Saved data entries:

----

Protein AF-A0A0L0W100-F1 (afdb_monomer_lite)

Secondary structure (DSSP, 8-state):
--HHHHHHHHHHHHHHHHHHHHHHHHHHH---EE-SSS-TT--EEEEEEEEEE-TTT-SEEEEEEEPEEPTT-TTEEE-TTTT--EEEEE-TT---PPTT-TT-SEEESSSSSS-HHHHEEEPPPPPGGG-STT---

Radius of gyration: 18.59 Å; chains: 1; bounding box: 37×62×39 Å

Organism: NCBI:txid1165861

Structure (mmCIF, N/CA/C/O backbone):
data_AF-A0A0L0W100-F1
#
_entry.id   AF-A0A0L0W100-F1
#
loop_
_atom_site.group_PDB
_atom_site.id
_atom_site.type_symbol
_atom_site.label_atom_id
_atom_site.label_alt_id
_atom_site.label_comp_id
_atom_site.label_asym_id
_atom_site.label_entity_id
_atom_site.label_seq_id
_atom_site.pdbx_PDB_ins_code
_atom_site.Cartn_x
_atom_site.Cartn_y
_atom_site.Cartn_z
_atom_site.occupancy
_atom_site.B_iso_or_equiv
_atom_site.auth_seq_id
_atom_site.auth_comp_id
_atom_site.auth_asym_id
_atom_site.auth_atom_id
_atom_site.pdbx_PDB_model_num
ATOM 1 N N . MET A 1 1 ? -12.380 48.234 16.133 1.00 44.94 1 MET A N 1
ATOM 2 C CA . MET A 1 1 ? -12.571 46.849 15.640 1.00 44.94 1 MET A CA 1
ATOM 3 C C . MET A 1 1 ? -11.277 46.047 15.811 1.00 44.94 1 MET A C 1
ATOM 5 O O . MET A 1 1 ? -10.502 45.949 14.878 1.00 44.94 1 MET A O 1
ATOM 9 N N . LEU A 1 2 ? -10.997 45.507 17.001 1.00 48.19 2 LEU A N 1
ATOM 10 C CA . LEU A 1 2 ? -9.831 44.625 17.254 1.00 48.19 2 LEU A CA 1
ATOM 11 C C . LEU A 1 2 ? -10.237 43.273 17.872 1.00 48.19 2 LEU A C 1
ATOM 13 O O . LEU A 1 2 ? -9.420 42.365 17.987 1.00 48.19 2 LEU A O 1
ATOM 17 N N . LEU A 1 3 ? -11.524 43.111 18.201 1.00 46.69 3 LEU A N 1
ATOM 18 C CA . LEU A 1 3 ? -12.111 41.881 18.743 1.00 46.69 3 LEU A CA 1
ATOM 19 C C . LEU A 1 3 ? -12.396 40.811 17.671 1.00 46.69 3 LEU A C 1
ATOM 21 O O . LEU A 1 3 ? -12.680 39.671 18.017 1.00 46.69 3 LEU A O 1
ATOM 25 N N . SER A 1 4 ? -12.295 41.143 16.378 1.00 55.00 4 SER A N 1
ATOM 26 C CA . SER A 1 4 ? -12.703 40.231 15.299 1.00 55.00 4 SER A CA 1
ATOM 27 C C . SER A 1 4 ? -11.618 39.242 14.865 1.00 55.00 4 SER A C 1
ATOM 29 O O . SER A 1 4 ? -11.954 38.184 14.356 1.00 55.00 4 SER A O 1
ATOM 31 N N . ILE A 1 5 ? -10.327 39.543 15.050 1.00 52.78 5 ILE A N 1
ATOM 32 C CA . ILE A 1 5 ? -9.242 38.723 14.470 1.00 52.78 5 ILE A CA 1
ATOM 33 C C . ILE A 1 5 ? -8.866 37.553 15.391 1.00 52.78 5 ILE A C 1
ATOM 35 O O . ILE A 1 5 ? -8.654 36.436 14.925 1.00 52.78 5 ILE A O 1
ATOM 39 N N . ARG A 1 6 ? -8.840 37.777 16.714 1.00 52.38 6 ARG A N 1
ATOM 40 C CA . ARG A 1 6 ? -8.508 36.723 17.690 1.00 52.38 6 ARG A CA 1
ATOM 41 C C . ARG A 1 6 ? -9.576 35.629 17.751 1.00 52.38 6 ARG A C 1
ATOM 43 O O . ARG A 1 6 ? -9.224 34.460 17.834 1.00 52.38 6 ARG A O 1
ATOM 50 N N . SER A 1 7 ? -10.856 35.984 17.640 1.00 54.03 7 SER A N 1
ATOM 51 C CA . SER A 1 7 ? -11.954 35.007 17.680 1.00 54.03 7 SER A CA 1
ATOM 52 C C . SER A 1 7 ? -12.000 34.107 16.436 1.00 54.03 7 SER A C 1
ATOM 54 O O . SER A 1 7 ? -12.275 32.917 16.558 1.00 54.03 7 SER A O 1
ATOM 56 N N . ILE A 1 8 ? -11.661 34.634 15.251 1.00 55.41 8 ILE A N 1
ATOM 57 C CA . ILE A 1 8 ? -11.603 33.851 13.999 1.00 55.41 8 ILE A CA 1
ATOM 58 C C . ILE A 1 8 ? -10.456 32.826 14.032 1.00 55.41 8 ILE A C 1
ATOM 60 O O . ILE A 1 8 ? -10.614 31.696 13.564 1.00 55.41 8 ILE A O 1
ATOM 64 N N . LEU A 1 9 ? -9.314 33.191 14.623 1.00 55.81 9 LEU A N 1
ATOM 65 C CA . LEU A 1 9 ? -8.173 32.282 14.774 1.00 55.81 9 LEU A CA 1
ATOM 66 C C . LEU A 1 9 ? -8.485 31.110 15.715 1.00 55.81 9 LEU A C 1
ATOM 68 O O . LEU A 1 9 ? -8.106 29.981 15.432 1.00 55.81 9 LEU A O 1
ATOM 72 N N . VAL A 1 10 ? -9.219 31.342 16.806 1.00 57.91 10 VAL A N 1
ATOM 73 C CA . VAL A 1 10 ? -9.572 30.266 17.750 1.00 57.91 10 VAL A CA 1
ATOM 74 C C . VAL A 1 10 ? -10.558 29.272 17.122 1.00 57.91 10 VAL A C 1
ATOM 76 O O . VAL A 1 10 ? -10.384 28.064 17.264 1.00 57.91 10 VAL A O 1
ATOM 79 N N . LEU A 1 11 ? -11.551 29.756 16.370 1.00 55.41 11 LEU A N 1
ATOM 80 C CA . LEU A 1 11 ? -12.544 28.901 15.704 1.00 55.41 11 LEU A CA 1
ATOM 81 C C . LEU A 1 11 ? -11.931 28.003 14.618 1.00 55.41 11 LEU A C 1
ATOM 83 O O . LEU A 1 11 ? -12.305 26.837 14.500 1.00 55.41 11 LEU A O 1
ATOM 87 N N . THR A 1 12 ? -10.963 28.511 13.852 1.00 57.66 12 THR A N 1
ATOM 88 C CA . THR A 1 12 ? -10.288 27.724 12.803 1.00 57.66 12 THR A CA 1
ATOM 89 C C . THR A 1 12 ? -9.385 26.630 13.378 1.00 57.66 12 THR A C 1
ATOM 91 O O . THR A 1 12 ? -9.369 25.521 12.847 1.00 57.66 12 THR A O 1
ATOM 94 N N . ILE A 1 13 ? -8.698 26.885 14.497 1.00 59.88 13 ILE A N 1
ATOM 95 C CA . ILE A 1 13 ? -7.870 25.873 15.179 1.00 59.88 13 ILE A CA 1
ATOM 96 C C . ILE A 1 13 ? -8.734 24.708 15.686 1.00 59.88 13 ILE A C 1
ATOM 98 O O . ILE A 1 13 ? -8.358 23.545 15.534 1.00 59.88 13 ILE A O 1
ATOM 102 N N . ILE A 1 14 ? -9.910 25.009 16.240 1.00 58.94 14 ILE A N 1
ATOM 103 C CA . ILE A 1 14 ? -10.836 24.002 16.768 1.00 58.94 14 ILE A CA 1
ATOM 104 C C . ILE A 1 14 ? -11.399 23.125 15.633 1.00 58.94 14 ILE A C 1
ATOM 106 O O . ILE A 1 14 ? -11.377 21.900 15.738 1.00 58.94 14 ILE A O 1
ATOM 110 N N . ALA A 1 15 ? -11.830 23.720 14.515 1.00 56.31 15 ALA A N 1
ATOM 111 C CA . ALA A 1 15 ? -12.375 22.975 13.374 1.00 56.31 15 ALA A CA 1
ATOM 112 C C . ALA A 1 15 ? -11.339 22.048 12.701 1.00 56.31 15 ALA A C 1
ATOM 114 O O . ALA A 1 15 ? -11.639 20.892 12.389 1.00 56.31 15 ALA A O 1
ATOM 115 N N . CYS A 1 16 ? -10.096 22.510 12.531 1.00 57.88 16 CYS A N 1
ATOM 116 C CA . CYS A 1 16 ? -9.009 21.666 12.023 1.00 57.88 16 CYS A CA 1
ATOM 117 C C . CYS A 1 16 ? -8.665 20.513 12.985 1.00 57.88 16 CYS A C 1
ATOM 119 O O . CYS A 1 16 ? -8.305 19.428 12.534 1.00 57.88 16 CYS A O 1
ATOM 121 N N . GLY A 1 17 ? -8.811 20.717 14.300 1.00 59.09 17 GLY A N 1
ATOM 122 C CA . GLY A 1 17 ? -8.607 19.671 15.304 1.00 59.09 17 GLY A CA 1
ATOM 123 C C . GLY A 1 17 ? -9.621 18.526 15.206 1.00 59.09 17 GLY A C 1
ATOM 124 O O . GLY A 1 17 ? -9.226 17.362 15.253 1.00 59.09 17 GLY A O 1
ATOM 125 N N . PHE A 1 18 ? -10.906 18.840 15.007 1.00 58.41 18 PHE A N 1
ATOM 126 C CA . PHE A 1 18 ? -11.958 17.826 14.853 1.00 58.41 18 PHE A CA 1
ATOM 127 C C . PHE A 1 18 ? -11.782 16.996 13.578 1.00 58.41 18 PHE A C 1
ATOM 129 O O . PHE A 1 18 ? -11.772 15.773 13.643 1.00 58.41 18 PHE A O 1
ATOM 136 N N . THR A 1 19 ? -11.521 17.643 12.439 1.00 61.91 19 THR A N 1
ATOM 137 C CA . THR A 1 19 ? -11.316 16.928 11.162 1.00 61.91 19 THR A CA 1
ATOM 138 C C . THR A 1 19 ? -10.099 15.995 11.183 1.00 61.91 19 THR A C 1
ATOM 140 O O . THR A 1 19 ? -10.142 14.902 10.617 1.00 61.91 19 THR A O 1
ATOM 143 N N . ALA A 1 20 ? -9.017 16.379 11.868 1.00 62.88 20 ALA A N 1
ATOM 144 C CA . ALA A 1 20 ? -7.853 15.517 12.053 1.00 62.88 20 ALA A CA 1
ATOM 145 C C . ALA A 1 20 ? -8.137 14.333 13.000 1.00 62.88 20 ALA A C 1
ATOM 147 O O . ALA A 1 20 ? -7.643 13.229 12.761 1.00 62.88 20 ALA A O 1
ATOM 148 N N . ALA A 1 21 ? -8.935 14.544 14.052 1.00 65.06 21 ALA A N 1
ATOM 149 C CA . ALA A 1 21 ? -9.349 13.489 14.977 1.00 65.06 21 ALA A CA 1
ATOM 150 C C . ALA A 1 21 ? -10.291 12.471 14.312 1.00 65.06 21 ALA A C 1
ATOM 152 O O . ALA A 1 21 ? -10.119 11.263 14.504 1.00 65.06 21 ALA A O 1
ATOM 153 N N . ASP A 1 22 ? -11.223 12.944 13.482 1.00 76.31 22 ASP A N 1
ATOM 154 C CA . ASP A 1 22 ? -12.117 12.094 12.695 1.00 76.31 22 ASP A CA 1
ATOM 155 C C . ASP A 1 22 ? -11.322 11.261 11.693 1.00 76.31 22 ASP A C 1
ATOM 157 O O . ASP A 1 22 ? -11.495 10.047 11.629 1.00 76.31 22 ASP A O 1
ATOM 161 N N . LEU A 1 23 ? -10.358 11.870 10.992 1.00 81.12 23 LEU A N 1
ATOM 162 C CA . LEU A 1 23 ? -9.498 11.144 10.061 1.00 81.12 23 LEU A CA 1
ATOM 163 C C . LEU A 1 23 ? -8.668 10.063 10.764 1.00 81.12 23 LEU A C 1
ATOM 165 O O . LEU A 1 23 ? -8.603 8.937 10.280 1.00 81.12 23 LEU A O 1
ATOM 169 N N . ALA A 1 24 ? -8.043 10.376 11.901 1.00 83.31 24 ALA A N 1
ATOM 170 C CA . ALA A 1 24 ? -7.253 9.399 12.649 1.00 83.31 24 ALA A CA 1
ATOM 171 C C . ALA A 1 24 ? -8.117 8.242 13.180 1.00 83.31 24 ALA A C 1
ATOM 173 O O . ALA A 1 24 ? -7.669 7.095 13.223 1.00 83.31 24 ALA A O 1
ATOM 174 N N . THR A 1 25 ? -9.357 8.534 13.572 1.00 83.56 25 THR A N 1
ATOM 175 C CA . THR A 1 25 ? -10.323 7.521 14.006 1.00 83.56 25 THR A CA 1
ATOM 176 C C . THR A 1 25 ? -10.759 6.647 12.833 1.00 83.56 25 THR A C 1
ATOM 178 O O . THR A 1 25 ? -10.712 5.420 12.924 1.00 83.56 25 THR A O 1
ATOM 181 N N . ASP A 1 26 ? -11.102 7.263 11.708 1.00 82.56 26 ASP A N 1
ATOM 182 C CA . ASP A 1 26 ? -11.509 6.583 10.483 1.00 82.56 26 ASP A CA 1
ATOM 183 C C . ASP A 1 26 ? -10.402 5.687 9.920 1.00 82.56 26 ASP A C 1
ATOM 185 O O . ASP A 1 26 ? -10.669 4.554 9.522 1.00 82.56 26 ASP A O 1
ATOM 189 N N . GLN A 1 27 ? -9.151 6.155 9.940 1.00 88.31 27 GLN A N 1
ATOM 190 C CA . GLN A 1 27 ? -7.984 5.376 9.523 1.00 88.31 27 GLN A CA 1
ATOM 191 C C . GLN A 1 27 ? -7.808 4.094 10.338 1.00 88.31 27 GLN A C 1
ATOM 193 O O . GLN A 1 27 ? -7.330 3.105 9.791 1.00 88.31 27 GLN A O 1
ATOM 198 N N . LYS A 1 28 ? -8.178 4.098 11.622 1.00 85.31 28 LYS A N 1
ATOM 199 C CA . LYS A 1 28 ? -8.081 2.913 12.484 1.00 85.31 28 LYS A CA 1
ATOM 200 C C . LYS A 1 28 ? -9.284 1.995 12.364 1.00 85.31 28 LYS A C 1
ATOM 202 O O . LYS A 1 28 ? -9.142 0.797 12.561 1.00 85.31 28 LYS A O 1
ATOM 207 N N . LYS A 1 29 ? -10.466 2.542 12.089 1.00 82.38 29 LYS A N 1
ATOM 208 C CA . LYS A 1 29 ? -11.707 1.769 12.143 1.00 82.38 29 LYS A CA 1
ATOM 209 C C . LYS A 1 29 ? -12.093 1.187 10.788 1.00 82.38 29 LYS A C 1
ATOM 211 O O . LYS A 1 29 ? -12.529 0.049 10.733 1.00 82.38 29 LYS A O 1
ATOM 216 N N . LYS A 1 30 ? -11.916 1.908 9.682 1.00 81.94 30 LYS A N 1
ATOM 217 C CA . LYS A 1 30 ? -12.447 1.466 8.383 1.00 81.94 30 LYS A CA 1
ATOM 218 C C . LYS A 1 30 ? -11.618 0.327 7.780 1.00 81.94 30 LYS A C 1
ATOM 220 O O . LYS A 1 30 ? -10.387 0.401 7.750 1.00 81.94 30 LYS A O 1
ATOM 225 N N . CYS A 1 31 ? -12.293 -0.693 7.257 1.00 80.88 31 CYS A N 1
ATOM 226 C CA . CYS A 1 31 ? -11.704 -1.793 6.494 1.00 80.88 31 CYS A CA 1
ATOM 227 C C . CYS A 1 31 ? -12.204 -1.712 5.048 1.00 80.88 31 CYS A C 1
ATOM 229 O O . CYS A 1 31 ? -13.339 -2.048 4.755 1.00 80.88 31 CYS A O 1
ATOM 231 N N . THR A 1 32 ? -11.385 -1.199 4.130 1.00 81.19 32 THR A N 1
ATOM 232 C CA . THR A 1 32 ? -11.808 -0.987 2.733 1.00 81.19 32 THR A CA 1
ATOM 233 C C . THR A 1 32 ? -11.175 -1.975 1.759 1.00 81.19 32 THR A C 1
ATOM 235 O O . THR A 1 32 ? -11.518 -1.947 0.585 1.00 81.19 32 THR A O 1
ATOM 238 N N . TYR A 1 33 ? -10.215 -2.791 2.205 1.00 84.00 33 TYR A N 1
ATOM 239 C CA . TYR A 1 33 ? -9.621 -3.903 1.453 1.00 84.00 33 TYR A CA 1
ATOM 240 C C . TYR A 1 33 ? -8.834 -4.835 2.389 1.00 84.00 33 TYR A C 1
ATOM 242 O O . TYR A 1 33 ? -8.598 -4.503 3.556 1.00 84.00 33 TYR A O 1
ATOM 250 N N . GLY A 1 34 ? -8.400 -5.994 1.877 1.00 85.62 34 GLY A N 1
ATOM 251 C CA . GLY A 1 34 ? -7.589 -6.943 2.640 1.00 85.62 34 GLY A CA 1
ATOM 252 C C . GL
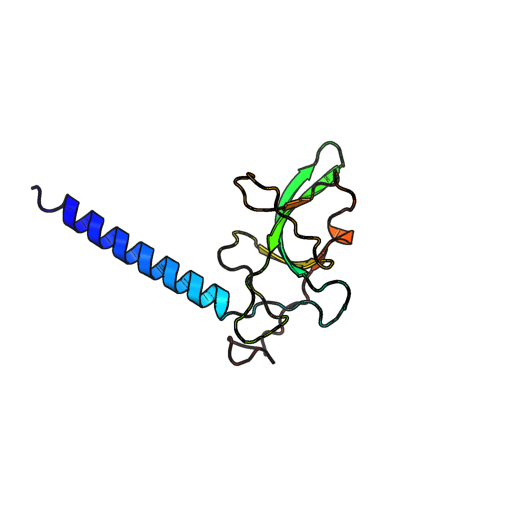Y A 1 34 ? -6.469 -7.609 1.840 1.00 85.62 34 GLY A C 1
ATOM 253 O O . GLY A 1 34 ? -6.604 -7.859 0.645 1.00 85.62 34 GLY A O 1
ATOM 254 N N . CYS A 1 35 ? -5.366 -7.925 2.525 1.00 86.50 35 CYS A N 1
ATOM 255 C CA . CYS A 1 35 ? -4.168 -8.545 1.946 1.00 86.50 35 CYS A CA 1
ATOM 256 C C . CYS A 1 35 ? -3.754 -9.818 2.692 1.00 86.50 35 CYS A C 1
ATOM 258 O O . CYS A 1 35 ? -4.058 -10.003 3.868 1.00 86.50 35 CYS A O 1
ATOM 260 N N . GLY A 1 36 ? -3.050 -10.722 2.003 1.00 76.19 36 GLY A N 1
ATOM 261 C CA . GLY A 1 36 ? -2.581 -11.988 2.575 1.00 76.19 36 GLY A CA 1
ATOM 262 C C . GLY A 1 36 ? -3.624 -13.109 2.678 1.00 76.19 36 GLY A C 1
ATOM 263 O O . GLY A 1 36 ? -3.262 -14.200 3.109 1.00 76.19 36 GLY A O 1
ATOM 264 N N . ARG A 1 37 ? -4.884 -12.879 2.266 1.00 66.19 37 ARG A N 1
ATOM 265 C CA . ARG A 1 37 ? -5.940 -13.914 2.226 1.00 66.19 37 ARG A CA 1
ATOM 266 C C . ARG A 1 37 ? -5.812 -14.850 1.016 1.00 66.19 37 ARG A C 1
ATOM 268 O O . ARG A 1 37 ? -5.891 -16.059 1.179 1.00 66.19 37 ARG A O 1
ATOM 275 N N . ALA A 1 38 ? -5.583 -14.298 -0.179 1.00 63.06 38 ALA A N 1
ATOM 276 C CA . ALA A 1 38 ? -5.505 -15.069 -1.430 1.00 63.06 38 ALA A CA 1
ATOM 277 C C . ALA A 1 38 ? -4.071 -15.467 -1.832 1.00 63.06 38 ALA A C 1
ATOM 279 O O . ALA A 1 38 ? -3.869 -16.468 -2.511 1.00 63.06 38 ALA A O 1
ATOM 280 N N . ASN A 1 39 ? -3.065 -14.694 -1.412 1.00 73.06 39 ASN A N 1
ATOM 281 C CA . ASN A 1 39 ? -1.659 -14.952 -1.711 1.00 73.06 39 ASN A CA 1
ATOM 282 C C . ASN A 1 39 ? -0.803 -14.661 -0.472 1.00 73.06 39 ASN A C 1
ATOM 284 O O . ASN A 1 39 ? -0.662 -13.511 -0.051 1.00 73.06 39 ASN A O 1
ATOM 288 N N . SER A 1 40 ? -0.212 -15.709 0.103 1.00 75.56 40 SER A N 1
ATOM 289 C CA . SER A 1 40 ? 0.587 -15.628 1.331 1.00 75.56 40 SER A CA 1
ATOM 290 C C . SER A 1 40 ? 1.909 -14.868 1.163 1.00 75.56 40 SER A C 1
ATOM 292 O O . SER A 1 40 ? 2.488 -14.445 2.165 1.00 75.56 40 SER A O 1
ATOM 294 N N . ALA A 1 41 ? 2.376 -14.643 -0.071 1.00 82.50 41 ALA A N 1
ATOM 295 C CA . ALA A 1 41 ? 3.546 -13.814 -0.357 1.00 82.50 41 ALA A CA 1
ATOM 296 C C . ALA A 1 41 ? 3.219 -12.306 -0.356 1.00 82.50 41 ALA A C 1
ATOM 2
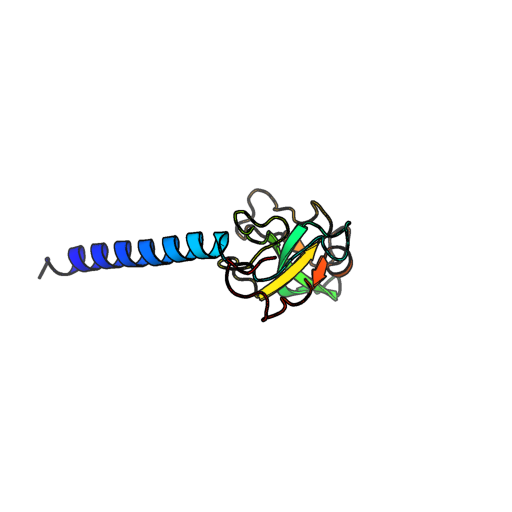98 O O . ALA A 1 41 ? 4.097 -11.484 -0.074 1.00 82.50 41 ALA A O 1
ATOM 299 N N . MET A 1 42 ? 1.958 -11.935 -0.615 1.00 85.38 42 MET A N 1
ATOM 300 C CA . MET A 1 42 ? 1.499 -10.546 -0.752 1.00 85.38 42 MET A CA 1
ATOM 301 C C . MET A 1 42
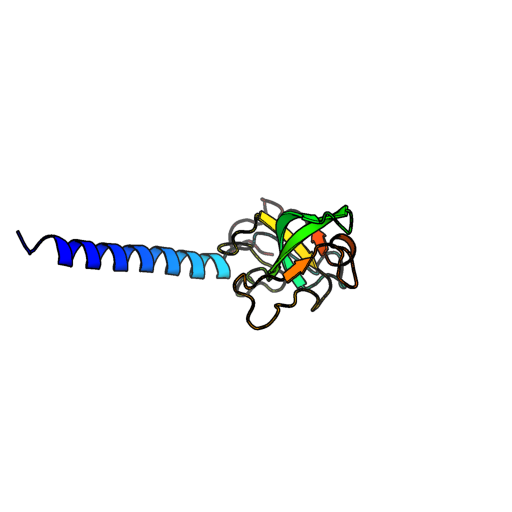 ? 0.737 -10.075 0.488 1.00 85.38 42 MET A C 1
ATOM 303 O O . MET A 1 42 ? -0.487 -9.930 0.496 1.00 85.38 42 MET A O 1
ATOM 307 N N . ARG A 1 43 ? 1.489 -9.890 1.577 1.00 85.19 43 ARG A N 1
ATOM 308 C CA . ARG A 1 43 ? 0.954 -9.549 2.907 1.00 85.19 43 ARG A CA 1
ATOM 309 C C . ARG A 1 43 ? 1.085 -8.076 3.269 1.00 85.19 43 ARG A C 1
ATOM 311 O O . ARG A 1 43 ? 0.545 -7.673 4.293 1.00 85.19 43 ARG A O 1
ATOM 318 N N . GLU A 1 44 ? 1.818 -7.287 2.489 1.00 91.88 44 GLU A N 1
ATOM 319 C CA . GLU A 1 44 ? 1.998 -5.871 2.789 1.00 91.88 44 GLU A CA 1
ATOM 320 C C . GLU A 1 44 ? 0.949 -5.042 2.051 1.00 91.88 44 GLU A C 1
ATOM 322 O O . GLU A 1 44 ? 0.951 -4.966 0.828 1.00 91.88 44 GLU A O 1
ATOM 327 N N . ALA A 1 45 ? 0.040 -4.429 2.801 1.00 91.94 45 ALA A N 1
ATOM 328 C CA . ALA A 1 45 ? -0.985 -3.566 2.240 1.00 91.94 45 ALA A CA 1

----

■ Exercise directions: Would you output, from the records above, exactly the run of lines that starts at the line containing "ATOM 190 C CA" and ends at the line containing "ATOM 233 C C", and only that run?

■ Result of the exercise:
ATOM 190 C CA . GLN A 1 27 ? -7.984 5.376 9.523 1.00 88.31 27 GLN A CA 1
ATOM 191 C C . GLN A 1 27 ? -7.808 4.094 10.338 1.00 88.31 27 GLN A C 1
ATOM 193 O O . GLN A 1 27 ? -7.330 3.105 9.791 1.00 88.31 27 GLN A O 1
ATOM 198 N N . LYS A 1 28 ? -8.178 4.098 11.622 1.00 85.31 28 LYS A N 1
ATOM 199 C CA . LYS A 1 28 ? -8.081 2.913 12.484 1.00 85.31 28 LYS A CA 1
ATOM 200 C C . LYS A 1 28 ? -9.284 1.995 12.364 1.00 85.31 28 LYS A C 1
ATOM 202 O O . LYS A 1 28 ? -9.142 0.797 12.561 1.00 85.31 28 LYS A O 1
ATOM 207 N N . LYS A 1 29 ? -10.466 2.542 12.089 1.00 82.38 29 LYS A N 1
ATOM 208 C CA . LYS A 1 29 ? -11.707 1.769 12.143 1.00 82.38 29 LYS A CA 1
ATOM 209 C C . LYS A 1 29 ? -12.093 1.187 10.788 1.00 82.38 29 LYS A C 1
ATOM 211 O O . LYS A 1 29 ? -12.529 0.049 10.733 1.00 82.38 29 LYS A O 1
ATOM 216 N N . LYS A 1 30 ? -11.916 1.908 9.682 1.00 81.94 30 LYS A N 1
ATOM 217 C CA . LYS A 1 30 ? -12.447 1.466 8.383 1.00 81.94 30 LYS A CA 1
ATOM 218 C C . LYS A 1 30 ? -11.618 0.327 7.780 1.00 81.94 30 LYS A C 1
ATOM 220 O O . LYS A 1 30 ? -10.387 0.401 7.750 1.00 81.94 30 LYS A O 1
ATOM 225 N N . CYS A 1 31 ? -12.293 -0.693 7.257 1.00 80.88 31 CYS A N 1
ATOM 226 C CA . CYS A 1 31 ? -11.704 -1.793 6.494 1.00 80.88 31 CYS A CA 1
ATOM 227 C C . CYS A 1 31 ? -12.204 -1.712 5.048 1.00 80.88 31 CYS A C 1
ATOM 229 O O . CYS A 1 31 ? -13.339 -2.048 4.755 1.00 80.88 31 CYS A O 1
ATOM 231 N N . THR A 1 32 ? -11.385 -1.199 4.130 1.00 81.19 32 THR A N 1
ATOM 232 C CA . THR A 1 32 ? -11.808 -0.987 2.733 1.00 81.19 32 THR A CA 1
ATOM 233 C C . THR A 1 32 ? -11.175 -1.975 1.759 1.00 81.19 32 THR A C 1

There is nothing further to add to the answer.